Check this chart on page 788. The Be' columns are degrees baume'
http://books.google.com/books?id=H0TOAAAAMAAJ&pg=PA786&lpg=PA786&dq=36+baume%27+percentage+nitric&source=bl&ots=QFJE8eQwq2&sig=aQJLHy_qe1QoAEpfpkLUWYcNwVA&hl=en&ei=186eTr2YM-PisQKzvY3lCQ&sa=X&oi=book_result&ct=result&resnum=1&ved=0CBkQ6AEwADgK#v=onepage&q=36%20baume%27%20percentage%20nitric&f=false

According to that chart, 36 degree baume' HNO3 is about 52.3%, by weight. 

Then, go to this chart.
http://www.handymath.com/cgi-bin/nitrictble2.cgi?submit=Entry

At 20C, the specific gravity of 52% nitric is 1.3219. Therefore, 1 liter weighs 1321.9g. Multiply 1321.9 x .52 and this gives 687g of nitric per liter of 52% nitric. Do the same for the 70% and you come up with 989g/liter. 

Therefore, 36 baume' nitric is about 687/989 = about 69.5% as strong as 42 baume nitric. The ratio of strength is 989/687 = about 1.44:1

*Notes:* 

I rounded off the 52.3 to 52 when I calculated. You can get more exact numbers by plugging in the 20C and 52.3% in the calculator at the top of the chart on the 2nd link. However, since the acids you buy are probably not that exact, I would just assume that the 36 baume' nitric is about 70% as strong as the 42 baume nitric - easy number to remember. Also, I didn't use the specific gravity given in the chart on the 1st link because of adjustments needed for temperature. I usually use 20C (68F) in these calculations, since that's close to room temperature.

Another important point: To make 50/50 nitric from 70% nitric, you add 1 liter of acid to 1 liter of water. To make this same exact strength from the 36 baume' (52%) nitric, you add 554ml of water to 1 liter of this acid. The calculation of this requires a little algebra, so I won't go into the math unless you want me to.

You can also use this 36 Be' nitric to make up aqua regia. You'll have a little extra water in there, which might slow it down a bit but, all in all, it should work fine.

Actually, according to the 1st chart, 42 baume' is 67% and not 70% (70% is 43 degrees baume'). If 67%, this will throw off my numbers a bit, but not enough to affect any practical refining work. This isn't rocket science.

The use of the Baume' scale of density or specific gravity is fairly antiquated and I'm surprised it's still used. When I first started out in plating, they used it for some things and we had to keep a set of special Baume hydrometers on hand in order to measure it. Either that, or measure the specific gravity and use a conversion chart. I always though it was stupid to use it instead of the simpler, and much more intuitive, specific gravity. 

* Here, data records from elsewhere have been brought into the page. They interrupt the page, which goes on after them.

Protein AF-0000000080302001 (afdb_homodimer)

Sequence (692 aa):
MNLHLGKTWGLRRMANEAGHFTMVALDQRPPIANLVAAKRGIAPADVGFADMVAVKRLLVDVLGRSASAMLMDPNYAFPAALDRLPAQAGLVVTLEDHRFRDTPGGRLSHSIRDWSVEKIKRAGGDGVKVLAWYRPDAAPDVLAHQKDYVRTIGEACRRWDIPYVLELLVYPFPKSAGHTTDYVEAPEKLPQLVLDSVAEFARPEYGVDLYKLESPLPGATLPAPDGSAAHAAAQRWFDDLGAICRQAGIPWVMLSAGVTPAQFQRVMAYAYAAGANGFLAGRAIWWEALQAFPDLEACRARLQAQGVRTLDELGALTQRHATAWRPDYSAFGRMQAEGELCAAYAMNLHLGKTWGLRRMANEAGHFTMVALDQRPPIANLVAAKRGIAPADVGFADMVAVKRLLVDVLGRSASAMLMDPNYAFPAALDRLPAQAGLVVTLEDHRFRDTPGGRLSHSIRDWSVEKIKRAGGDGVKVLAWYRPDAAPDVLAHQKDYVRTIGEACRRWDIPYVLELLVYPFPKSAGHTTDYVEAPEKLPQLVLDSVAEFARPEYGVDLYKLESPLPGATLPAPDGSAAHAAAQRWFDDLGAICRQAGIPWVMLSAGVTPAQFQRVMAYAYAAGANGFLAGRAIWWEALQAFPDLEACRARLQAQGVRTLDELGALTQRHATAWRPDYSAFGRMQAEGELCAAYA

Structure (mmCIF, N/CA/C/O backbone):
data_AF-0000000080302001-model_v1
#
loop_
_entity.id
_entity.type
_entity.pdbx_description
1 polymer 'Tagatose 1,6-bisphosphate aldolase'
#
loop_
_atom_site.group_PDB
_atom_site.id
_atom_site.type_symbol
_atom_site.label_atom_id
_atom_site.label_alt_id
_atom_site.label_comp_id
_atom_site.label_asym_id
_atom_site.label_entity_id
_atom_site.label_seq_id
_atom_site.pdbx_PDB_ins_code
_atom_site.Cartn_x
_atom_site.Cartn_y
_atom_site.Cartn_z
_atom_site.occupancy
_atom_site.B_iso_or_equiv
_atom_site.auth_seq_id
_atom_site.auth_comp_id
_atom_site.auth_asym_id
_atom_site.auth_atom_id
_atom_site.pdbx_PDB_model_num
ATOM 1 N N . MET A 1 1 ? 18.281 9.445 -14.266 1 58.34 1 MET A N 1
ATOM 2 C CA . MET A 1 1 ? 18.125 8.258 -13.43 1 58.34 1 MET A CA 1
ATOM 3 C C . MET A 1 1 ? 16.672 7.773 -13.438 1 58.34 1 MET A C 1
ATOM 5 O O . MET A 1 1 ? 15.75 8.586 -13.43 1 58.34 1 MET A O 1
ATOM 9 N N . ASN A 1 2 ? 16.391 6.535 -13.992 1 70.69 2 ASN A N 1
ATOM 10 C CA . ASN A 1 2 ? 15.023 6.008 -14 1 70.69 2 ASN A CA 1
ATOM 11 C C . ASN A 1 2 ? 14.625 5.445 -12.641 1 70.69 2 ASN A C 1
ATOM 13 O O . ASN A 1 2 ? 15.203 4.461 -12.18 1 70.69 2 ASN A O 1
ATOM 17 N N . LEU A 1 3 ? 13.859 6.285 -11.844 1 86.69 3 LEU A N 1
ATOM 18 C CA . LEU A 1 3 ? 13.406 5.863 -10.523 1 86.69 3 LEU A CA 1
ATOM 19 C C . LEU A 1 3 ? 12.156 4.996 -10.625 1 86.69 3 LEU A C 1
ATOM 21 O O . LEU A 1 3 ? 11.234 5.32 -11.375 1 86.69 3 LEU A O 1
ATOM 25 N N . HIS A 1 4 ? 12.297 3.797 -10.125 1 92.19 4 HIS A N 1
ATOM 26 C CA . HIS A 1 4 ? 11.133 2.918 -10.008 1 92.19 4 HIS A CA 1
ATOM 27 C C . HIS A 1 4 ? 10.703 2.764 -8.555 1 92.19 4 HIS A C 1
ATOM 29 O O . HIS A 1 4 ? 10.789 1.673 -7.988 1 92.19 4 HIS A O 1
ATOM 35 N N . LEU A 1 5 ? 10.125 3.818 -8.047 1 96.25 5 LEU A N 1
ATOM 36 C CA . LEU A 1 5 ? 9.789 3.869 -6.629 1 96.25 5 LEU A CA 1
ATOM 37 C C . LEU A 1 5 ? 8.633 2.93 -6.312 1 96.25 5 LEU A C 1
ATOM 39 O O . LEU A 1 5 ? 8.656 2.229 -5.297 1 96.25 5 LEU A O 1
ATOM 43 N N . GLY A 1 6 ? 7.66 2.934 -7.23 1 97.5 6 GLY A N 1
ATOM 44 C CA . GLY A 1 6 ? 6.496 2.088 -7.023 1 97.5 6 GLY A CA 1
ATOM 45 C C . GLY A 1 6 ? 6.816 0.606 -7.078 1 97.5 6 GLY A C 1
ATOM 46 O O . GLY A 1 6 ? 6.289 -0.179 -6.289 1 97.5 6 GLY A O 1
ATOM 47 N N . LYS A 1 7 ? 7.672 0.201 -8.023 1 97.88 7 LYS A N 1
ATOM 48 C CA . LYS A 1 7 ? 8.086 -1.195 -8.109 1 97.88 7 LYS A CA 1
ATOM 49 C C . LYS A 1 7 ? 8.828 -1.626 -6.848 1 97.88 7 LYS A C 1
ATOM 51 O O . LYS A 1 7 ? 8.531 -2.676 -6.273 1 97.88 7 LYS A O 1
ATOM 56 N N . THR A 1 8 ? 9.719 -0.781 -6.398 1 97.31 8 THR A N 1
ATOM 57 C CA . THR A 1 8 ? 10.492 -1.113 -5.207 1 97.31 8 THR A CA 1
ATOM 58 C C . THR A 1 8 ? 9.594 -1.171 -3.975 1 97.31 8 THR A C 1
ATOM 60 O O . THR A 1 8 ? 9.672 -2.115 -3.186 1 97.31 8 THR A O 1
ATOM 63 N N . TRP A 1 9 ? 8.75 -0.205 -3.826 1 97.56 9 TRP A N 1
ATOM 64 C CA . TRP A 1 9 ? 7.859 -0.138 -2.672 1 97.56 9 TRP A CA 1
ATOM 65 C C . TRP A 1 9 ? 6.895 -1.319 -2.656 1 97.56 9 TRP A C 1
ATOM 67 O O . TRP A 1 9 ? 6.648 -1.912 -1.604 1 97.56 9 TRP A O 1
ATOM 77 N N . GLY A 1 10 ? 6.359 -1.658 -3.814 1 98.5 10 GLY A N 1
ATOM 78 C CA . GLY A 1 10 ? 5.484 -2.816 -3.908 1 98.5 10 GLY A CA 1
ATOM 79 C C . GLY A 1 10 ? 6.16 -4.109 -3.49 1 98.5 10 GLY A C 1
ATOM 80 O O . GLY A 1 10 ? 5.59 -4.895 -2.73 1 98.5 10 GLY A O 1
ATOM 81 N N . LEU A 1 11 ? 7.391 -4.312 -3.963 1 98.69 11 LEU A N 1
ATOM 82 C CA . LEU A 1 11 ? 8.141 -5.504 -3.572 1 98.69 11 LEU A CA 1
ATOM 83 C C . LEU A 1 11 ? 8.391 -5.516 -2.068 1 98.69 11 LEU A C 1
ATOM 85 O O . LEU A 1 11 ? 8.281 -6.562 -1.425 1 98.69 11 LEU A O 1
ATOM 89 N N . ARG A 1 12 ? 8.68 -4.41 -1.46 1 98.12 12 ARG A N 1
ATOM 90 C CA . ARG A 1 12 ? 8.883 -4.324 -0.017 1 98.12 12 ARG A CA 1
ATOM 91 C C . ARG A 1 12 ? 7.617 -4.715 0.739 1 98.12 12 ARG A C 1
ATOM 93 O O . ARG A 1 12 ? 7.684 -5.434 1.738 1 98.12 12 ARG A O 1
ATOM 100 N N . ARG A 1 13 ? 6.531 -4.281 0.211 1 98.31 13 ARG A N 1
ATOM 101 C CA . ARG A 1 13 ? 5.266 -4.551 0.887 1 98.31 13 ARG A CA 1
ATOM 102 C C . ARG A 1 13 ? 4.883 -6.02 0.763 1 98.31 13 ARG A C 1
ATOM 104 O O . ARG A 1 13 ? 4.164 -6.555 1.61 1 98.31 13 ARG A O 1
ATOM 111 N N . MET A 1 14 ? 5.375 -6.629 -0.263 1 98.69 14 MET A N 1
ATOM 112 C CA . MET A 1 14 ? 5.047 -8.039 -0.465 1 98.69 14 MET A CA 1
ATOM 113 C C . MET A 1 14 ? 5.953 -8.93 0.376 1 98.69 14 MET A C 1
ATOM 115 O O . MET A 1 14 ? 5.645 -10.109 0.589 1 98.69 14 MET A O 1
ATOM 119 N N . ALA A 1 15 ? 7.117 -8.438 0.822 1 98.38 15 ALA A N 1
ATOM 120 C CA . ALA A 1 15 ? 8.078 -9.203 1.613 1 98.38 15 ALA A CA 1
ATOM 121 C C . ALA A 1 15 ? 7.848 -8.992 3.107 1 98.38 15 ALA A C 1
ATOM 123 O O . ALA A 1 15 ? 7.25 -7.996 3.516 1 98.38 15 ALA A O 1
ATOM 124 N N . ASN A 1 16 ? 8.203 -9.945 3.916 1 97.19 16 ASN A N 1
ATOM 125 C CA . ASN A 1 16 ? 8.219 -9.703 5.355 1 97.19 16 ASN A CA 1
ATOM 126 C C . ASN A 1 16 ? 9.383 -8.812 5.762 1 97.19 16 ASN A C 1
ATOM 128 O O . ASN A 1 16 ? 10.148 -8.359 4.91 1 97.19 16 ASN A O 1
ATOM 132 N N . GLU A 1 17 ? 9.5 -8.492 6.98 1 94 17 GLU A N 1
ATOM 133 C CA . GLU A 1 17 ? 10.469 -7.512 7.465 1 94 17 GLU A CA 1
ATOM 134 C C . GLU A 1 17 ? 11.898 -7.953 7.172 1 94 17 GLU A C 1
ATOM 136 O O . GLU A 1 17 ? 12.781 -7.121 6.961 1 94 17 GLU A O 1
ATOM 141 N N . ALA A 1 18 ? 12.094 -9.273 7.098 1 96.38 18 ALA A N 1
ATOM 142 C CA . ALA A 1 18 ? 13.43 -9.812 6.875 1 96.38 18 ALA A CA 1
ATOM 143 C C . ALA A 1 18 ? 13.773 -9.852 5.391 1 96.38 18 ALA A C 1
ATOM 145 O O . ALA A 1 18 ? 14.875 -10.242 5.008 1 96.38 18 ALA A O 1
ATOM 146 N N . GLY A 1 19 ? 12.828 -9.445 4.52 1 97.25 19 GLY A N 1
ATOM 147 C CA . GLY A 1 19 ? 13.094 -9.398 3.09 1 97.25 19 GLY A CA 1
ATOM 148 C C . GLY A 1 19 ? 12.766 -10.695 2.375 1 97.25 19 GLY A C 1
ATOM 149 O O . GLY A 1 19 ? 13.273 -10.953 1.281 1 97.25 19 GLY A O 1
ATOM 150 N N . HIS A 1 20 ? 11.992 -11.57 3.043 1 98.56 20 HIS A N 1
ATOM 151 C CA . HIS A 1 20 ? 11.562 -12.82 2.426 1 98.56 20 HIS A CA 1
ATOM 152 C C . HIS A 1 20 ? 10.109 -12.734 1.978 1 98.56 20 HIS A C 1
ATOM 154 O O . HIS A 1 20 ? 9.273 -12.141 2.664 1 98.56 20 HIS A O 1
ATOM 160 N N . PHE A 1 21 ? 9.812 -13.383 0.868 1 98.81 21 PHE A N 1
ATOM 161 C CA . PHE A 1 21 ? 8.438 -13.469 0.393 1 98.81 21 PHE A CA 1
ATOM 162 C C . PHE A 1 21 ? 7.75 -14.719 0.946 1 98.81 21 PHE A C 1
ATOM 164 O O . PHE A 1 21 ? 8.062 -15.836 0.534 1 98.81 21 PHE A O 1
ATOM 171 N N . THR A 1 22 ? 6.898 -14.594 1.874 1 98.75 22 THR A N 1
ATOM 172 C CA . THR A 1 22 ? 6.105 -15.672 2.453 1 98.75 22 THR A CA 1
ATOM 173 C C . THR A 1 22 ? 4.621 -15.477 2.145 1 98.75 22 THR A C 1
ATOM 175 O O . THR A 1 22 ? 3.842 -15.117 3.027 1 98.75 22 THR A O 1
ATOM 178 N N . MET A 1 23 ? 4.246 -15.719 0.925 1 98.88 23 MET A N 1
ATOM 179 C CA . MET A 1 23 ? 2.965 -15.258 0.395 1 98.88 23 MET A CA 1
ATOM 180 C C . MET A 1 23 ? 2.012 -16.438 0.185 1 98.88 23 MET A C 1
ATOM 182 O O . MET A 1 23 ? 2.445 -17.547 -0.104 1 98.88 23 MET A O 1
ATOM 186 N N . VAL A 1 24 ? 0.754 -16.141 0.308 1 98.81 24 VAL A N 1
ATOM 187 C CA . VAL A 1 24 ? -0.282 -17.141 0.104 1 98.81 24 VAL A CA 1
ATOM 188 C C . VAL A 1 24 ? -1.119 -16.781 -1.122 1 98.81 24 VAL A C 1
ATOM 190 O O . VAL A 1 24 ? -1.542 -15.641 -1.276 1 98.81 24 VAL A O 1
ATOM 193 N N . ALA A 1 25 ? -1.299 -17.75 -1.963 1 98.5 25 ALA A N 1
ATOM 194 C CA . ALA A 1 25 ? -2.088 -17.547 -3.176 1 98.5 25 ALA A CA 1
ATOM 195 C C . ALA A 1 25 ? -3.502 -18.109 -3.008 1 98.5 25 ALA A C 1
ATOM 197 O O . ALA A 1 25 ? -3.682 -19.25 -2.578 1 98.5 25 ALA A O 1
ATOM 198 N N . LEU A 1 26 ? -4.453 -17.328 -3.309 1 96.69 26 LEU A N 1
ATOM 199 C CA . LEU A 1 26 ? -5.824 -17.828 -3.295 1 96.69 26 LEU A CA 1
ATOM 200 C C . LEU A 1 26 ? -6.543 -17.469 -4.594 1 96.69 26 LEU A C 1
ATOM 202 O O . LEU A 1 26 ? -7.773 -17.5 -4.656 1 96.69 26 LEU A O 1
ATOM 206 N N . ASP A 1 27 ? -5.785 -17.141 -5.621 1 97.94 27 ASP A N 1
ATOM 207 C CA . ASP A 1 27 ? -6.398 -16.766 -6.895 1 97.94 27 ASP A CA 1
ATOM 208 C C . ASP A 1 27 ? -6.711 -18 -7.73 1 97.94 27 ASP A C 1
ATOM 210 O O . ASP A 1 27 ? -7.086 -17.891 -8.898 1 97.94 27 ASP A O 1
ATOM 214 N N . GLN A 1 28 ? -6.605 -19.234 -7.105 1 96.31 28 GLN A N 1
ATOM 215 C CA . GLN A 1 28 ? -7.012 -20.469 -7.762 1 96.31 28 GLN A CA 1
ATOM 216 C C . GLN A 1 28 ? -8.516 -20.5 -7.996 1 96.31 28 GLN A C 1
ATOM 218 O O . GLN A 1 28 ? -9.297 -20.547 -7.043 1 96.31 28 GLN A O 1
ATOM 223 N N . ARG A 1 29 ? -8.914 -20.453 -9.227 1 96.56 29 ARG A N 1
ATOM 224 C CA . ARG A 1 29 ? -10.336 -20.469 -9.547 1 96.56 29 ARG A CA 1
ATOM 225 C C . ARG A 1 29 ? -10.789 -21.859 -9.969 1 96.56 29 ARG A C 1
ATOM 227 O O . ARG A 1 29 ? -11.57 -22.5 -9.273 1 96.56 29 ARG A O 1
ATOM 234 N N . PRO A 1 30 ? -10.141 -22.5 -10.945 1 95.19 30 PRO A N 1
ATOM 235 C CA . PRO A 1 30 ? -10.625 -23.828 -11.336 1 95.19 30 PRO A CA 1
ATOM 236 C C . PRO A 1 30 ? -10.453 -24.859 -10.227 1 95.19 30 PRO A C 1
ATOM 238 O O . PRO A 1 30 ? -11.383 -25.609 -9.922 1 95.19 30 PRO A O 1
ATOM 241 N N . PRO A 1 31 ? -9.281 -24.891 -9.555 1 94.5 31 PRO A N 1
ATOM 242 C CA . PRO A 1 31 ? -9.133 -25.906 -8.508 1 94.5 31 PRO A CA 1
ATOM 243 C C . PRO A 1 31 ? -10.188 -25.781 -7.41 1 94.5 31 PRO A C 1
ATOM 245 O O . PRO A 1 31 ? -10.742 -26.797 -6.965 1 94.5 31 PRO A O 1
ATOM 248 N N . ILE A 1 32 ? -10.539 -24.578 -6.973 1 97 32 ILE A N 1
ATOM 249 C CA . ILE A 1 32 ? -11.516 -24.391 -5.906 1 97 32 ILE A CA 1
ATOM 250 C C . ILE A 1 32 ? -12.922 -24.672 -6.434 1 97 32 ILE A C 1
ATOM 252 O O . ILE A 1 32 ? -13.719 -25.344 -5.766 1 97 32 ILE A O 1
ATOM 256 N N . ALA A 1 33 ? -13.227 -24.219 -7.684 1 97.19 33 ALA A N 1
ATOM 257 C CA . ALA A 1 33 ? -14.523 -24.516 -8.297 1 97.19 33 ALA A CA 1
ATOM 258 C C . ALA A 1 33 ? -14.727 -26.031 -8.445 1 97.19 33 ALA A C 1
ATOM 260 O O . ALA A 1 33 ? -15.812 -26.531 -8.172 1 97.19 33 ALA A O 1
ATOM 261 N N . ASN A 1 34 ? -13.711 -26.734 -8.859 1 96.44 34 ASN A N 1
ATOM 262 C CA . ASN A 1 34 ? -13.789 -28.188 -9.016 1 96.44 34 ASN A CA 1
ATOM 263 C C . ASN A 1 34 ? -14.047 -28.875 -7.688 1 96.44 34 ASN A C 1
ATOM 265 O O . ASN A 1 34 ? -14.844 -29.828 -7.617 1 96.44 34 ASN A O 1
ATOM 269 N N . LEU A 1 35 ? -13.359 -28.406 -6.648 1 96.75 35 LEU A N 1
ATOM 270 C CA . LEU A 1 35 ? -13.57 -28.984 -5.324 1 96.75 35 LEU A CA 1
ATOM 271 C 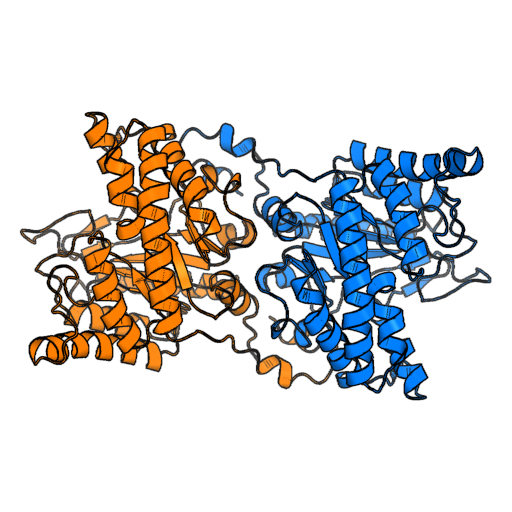C . LEU A 1 35 ? -15.016 -28.766 -4.867 1 96.75 35 LEU A C 1
ATOM 273 O O . LEU A 1 35 ? -15.68 -29.703 -4.441 1 96.75 35 LEU A O 1
ATOM 277 N N . VAL A 1 36 ? -15.5 -27.531 -5.016 1 98.25 36 VAL A N 1
ATOM 278 C CA . VAL A 1 36 ? -16.859 -27.172 -4.602 1 98.25 36 VAL A CA 1
ATOM 279 C C . VAL A 1 36 ? -17.859 -27.984 -5.402 1 98.25 36 VAL A C 1
ATOM 281 O O . VAL A 1 36 ? -18.812 -28.531 -4.84 1 98.25 36 VAL A O 1
ATOM 284 N N . ALA A 1 37 ? -17.625 -28.062 -6.703 1 98.19 37 ALA A N 1
ATOM 285 C CA . ALA A 1 37 ? -18.516 -28.828 -7.59 1 98.19 37 ALA A CA 1
ATOM 286 C C . ALA A 1 37 ? -18.609 -30.281 -7.156 1 98.19 37 ALA A C 1
ATOM 288 O O . ALA A 1 37 ? -19.703 -30.828 -7.055 1 98.19 37 ALA A O 1
ATOM 289 N N . ALA A 1 38 ? -17.484 -30.891 -6.906 1 97.88 38 ALA A N 1
ATOM 290 C CA . ALA A 1 38 ? -17.438 -32.281 -6.488 1 97.88 38 ALA A CA 1
ATOM 291 C C . ALA A 1 38 ? -18.188 -32.5 -5.184 1 97.88 38 ALA A C 1
ATOM 293 O O . ALA A 1 38 ? -18.953 -33.469 -5.043 1 97.88 38 ALA A O 1
ATOM 294 N N . LYS A 1 39 ? -18.016 -31.547 -4.203 1 98.06 39 LYS A N 1
ATOM 295 C CA . LYS A 1 39 ? -18.625 -31.656 -2.887 1 98.06 39 LYS A CA 1
ATOM 296 C C . LYS A 1 39 ? -20.141 -31.422 -2.971 1 98.06 39 LYS A C 1
ATOM 298 O O . LYS A 1 39 ? -20.906 -32 -2.197 1 98.06 39 LYS A O 1
ATOM 303 N N . ARG A 1 40 ? -20.516 -30.688 -3.926 1 97.38 40 ARG A N 1
ATOM 304 C CA . ARG A 1 40 ? -21.922 -30.359 -4.066 1 97.38 40 ARG A CA 1
ATOM 305 C C . ARG A 1 40 ? -22.609 -31.297 -5.066 1 97.38 40 ARG A C 1
ATOM 307 O O . ARG A 1 40 ? -23.828 -31.312 -5.18 1 97.38 40 ARG A O 1
ATOM 314 N N . GLY A 1 41 ? -21.844 -32.031 -5.766 1 97.75 41 GLY A N 1
ATOM 315 C CA . GLY A 1 41 ? -22.406 -32.906 -6.77 1 97.75 41 GLY A CA 1
ATOM 316 C C . GLY A 1 41 ? -22.953 -32.188 -7.984 1 97.75 41 GLY A C 1
ATOM 317 O O . GLY A 1 41 ? -24.016 -32.531 -8.508 1 97.75 41 GLY A O 1
ATOM 318 N N . ILE A 1 42 ? -22.344 -31.125 -8.336 1 98 42 ILE A N 1
ATOM 319 C CA . ILE A 1 42 ? -22.766 -30.344 -9.5 1 98 42 ILE A CA 1
ATOM 320 C C . ILE A 1 42 ? -21.594 -30.188 -10.461 1 98 42 ILE A C 1
ATOM 322 O O . ILE A 1 42 ? -20.469 -30.578 -10.156 1 98 42 ILE A O 1
ATOM 326 N N . ALA A 1 43 ? -21.891 -29.656 -11.656 1 97 43 ALA A N 1
ATOM 327 C CA . ALA A 1 43 ? -20.828 -29.359 -12.609 1 97 43 ALA A CA 1
ATOM 328 C C . ALA A 1 43 ? -20.031 -28.109 -12.195 1 97 43 ALA A C 1
ATOM 330 O O . ALA A 1 43 ? -20.609 -27.188 -11.617 1 97 43 ALA A O 1
ATOM 331 N N . PRO A 1 44 ? -18.75 -28.109 -12.453 1 94.81 44 PRO A N 1
ATOM 332 C CA . PRO A 1 44 ? -17.938 -26.953 -12.102 1 94.81 44 PRO A CA 1
ATOM 333 C C . PRO A 1 44 ? -18.531 -25.641 -12.609 1 94.81 44 PRO A C 1
ATOM 335 O O . PRO A 1 44 ? -18.484 -24.625 -11.906 1 94.81 44 PRO A O 1
ATOM 338 N N . ALA A 1 45 ? -19.094 -25.641 -13.781 1 93.69 45 ALA A N 1
ATOM 339 C CA . ALA A 1 45 ? -19.672 -24.438 -14.391 1 93.69 45 ALA A CA 1
ATOM 340 C C . ALA A 1 45 ? -20.891 -23.953 -13.602 1 93.69 45 ALA A C 1
ATOM 342 O O . ALA A 1 45 ? -21.312 -22.812 -13.742 1 93.69 45 ALA A O 1
ATOM 343 N N . ASP A 1 46 ? -21.422 -24.828 -12.727 1 96.75 46 ASP A N 1
ATOM 344 C CA . ASP A 1 46 ? -22.625 -24.5 -11.977 1 96.75 46 ASP A CA 1
ATOM 345 C C . ASP A 1 46 ? -22.297 -24.031 -10.562 1 96.75 46 ASP A C 1
ATOM 347 O O . ASP A 1 46 ? -23.188 -23.672 -9.789 1 96.75 46 ASP A O 1
ATOM 351 N N . VAL A 1 47 ? -21.016 -24.031 -10.273 1 97.62 47 VAL A N 1
ATOM 352 C CA . VAL A 1 47 ? -20.609 -23.547 -8.953 1 97.62 47 VAL A CA 1
ATOM 353 C C . VAL A 1 47 ? -21 -22.078 -8.797 1 97.62 47 VAL A C 1
ATOM 355 O O . VAL A 1 47 ? -20.703 -21.25 -9.672 1 97.62 47 VAL A O 1
ATOM 358 N N . GLY A 1 48 ? -21.719 -21.766 -7.68 1 96.5 48 GLY A N 1
ATOM 359 C CA . GLY A 1 48 ? -22.219 -20.422 -7.461 1 96.5 48 GLY A CA 1
ATOM 360 C C . GLY A 1 48 ? -21.156 -19.453 -6.973 1 96.5 48 GLY A C 1
ATOM 361 O O . GLY A 1 48 ? -20.203 -19.859 -6.289 1 96.5 48 GLY A O 1
ATOM 362 N N . PHE A 1 49 ? -21.375 -18.219 -7.312 1 98 49 PHE A N 1
ATOM 363 C CA . PHE A 1 49 ? -20.5 -17.141 -6.863 1 98 49 PHE A CA 1
ATOM 364 C C . PHE A 1 49 ? -20.359 -17.156 -5.344 1 98 49 PHE A C 1
ATOM 366 O O . PHE A 1 49 ? -19.25 -17 -4.824 1 98 49 PHE A O 1
ATOM 373 N N . ALA A 1 50 ? -21.406 -17.422 -4.664 1 97.38 50 ALA A N 1
ATOM 374 C CA . ALA A 1 50 ? -21.453 -17.359 -3.205 1 97.38 50 ALA A CA 1
ATOM 375 C C . ALA A 1 50 ? -20.531 -18.406 -2.584 1 97.38 50 ALA A C 1
ATOM 377 O O . ALA A 1 50 ? -19.906 -18.156 -1.549 1 97.38 50 ALA A O 1
ATOM 378 N N . ASP A 1 51 ? -20.484 -19.562 -3.209 1 98.19 51 ASP A N 1
ATOM 379 C CA . ASP A 1 51 ? -19.625 -20.625 -2.693 1 98.19 51 ASP A CA 1
ATOM 380 C C . ASP A 1 51 ? -18.156 -20.25 -2.84 1 98.19 51 ASP A C 1
ATOM 382 O O . ASP A 1 51 ? -17.359 -20.438 -1.913 1 98.19 51 ASP A O 1
ATOM 386 N N . MET A 1 52 ? -17.797 -19.719 -3.971 1 98.31 52 MET A N 1
ATOM 387 C CA . MET A 1 52 ? -16.422 -19.297 -4.211 1 98.31 52 MET A CA 1
ATOM 388 C C . MET A 1 52 ? -16.016 -18.203 -3.236 1 98.31 52 MET A C 1
ATOM 390 O O . MET A 1 52 ? -14.922 -18.25 -2.654 1 98.31 52 MET A O 1
ATOM 394 N N . VAL A 1 53 ? -16.891 -17.25 -3.033 1 98.06 53 VAL A N 1
ATOM 395 C CA . VAL A 1 53 ? -16.641 -16.125 -2.15 1 98.06 53 VAL A CA 1
ATOM 396 C C . VAL A 1 53 ? -16.484 -16.609 -0.713 1 98.06 53 VAL A C 1
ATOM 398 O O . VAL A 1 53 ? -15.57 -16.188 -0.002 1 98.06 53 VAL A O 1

I hope I did all this math right. I think I did but, if someone catches a glitz, please let me know. The math on this is fairly simple, but it is confusing and not intuitive at all. You have to use the charts. There may be simpler methods but I don't know what they are.

Chris


----------



## arthur kierski (Oct 19, 2011)

thanks gsp for the explanation-----you helped me a lot.
this problem is temporally-----my seller sold his stock to unicore in an emergency---- 
they told me that in 10days they will have nitric 42 again----i use 18liters per day ofnitric 42-70% and needed to know the correspondent in liters of 36-52%nitric-----
once again ,many thanks 
Arthur


----------



## goldsilverpro (Oct 19, 2011)

So, since the 36 Be' is only 70% as strong as the 42 Be', you will need 18/.70 = 25.7 liters of 36 baume' to replace the 18 liters of 42 Be'.

Good luck!


----------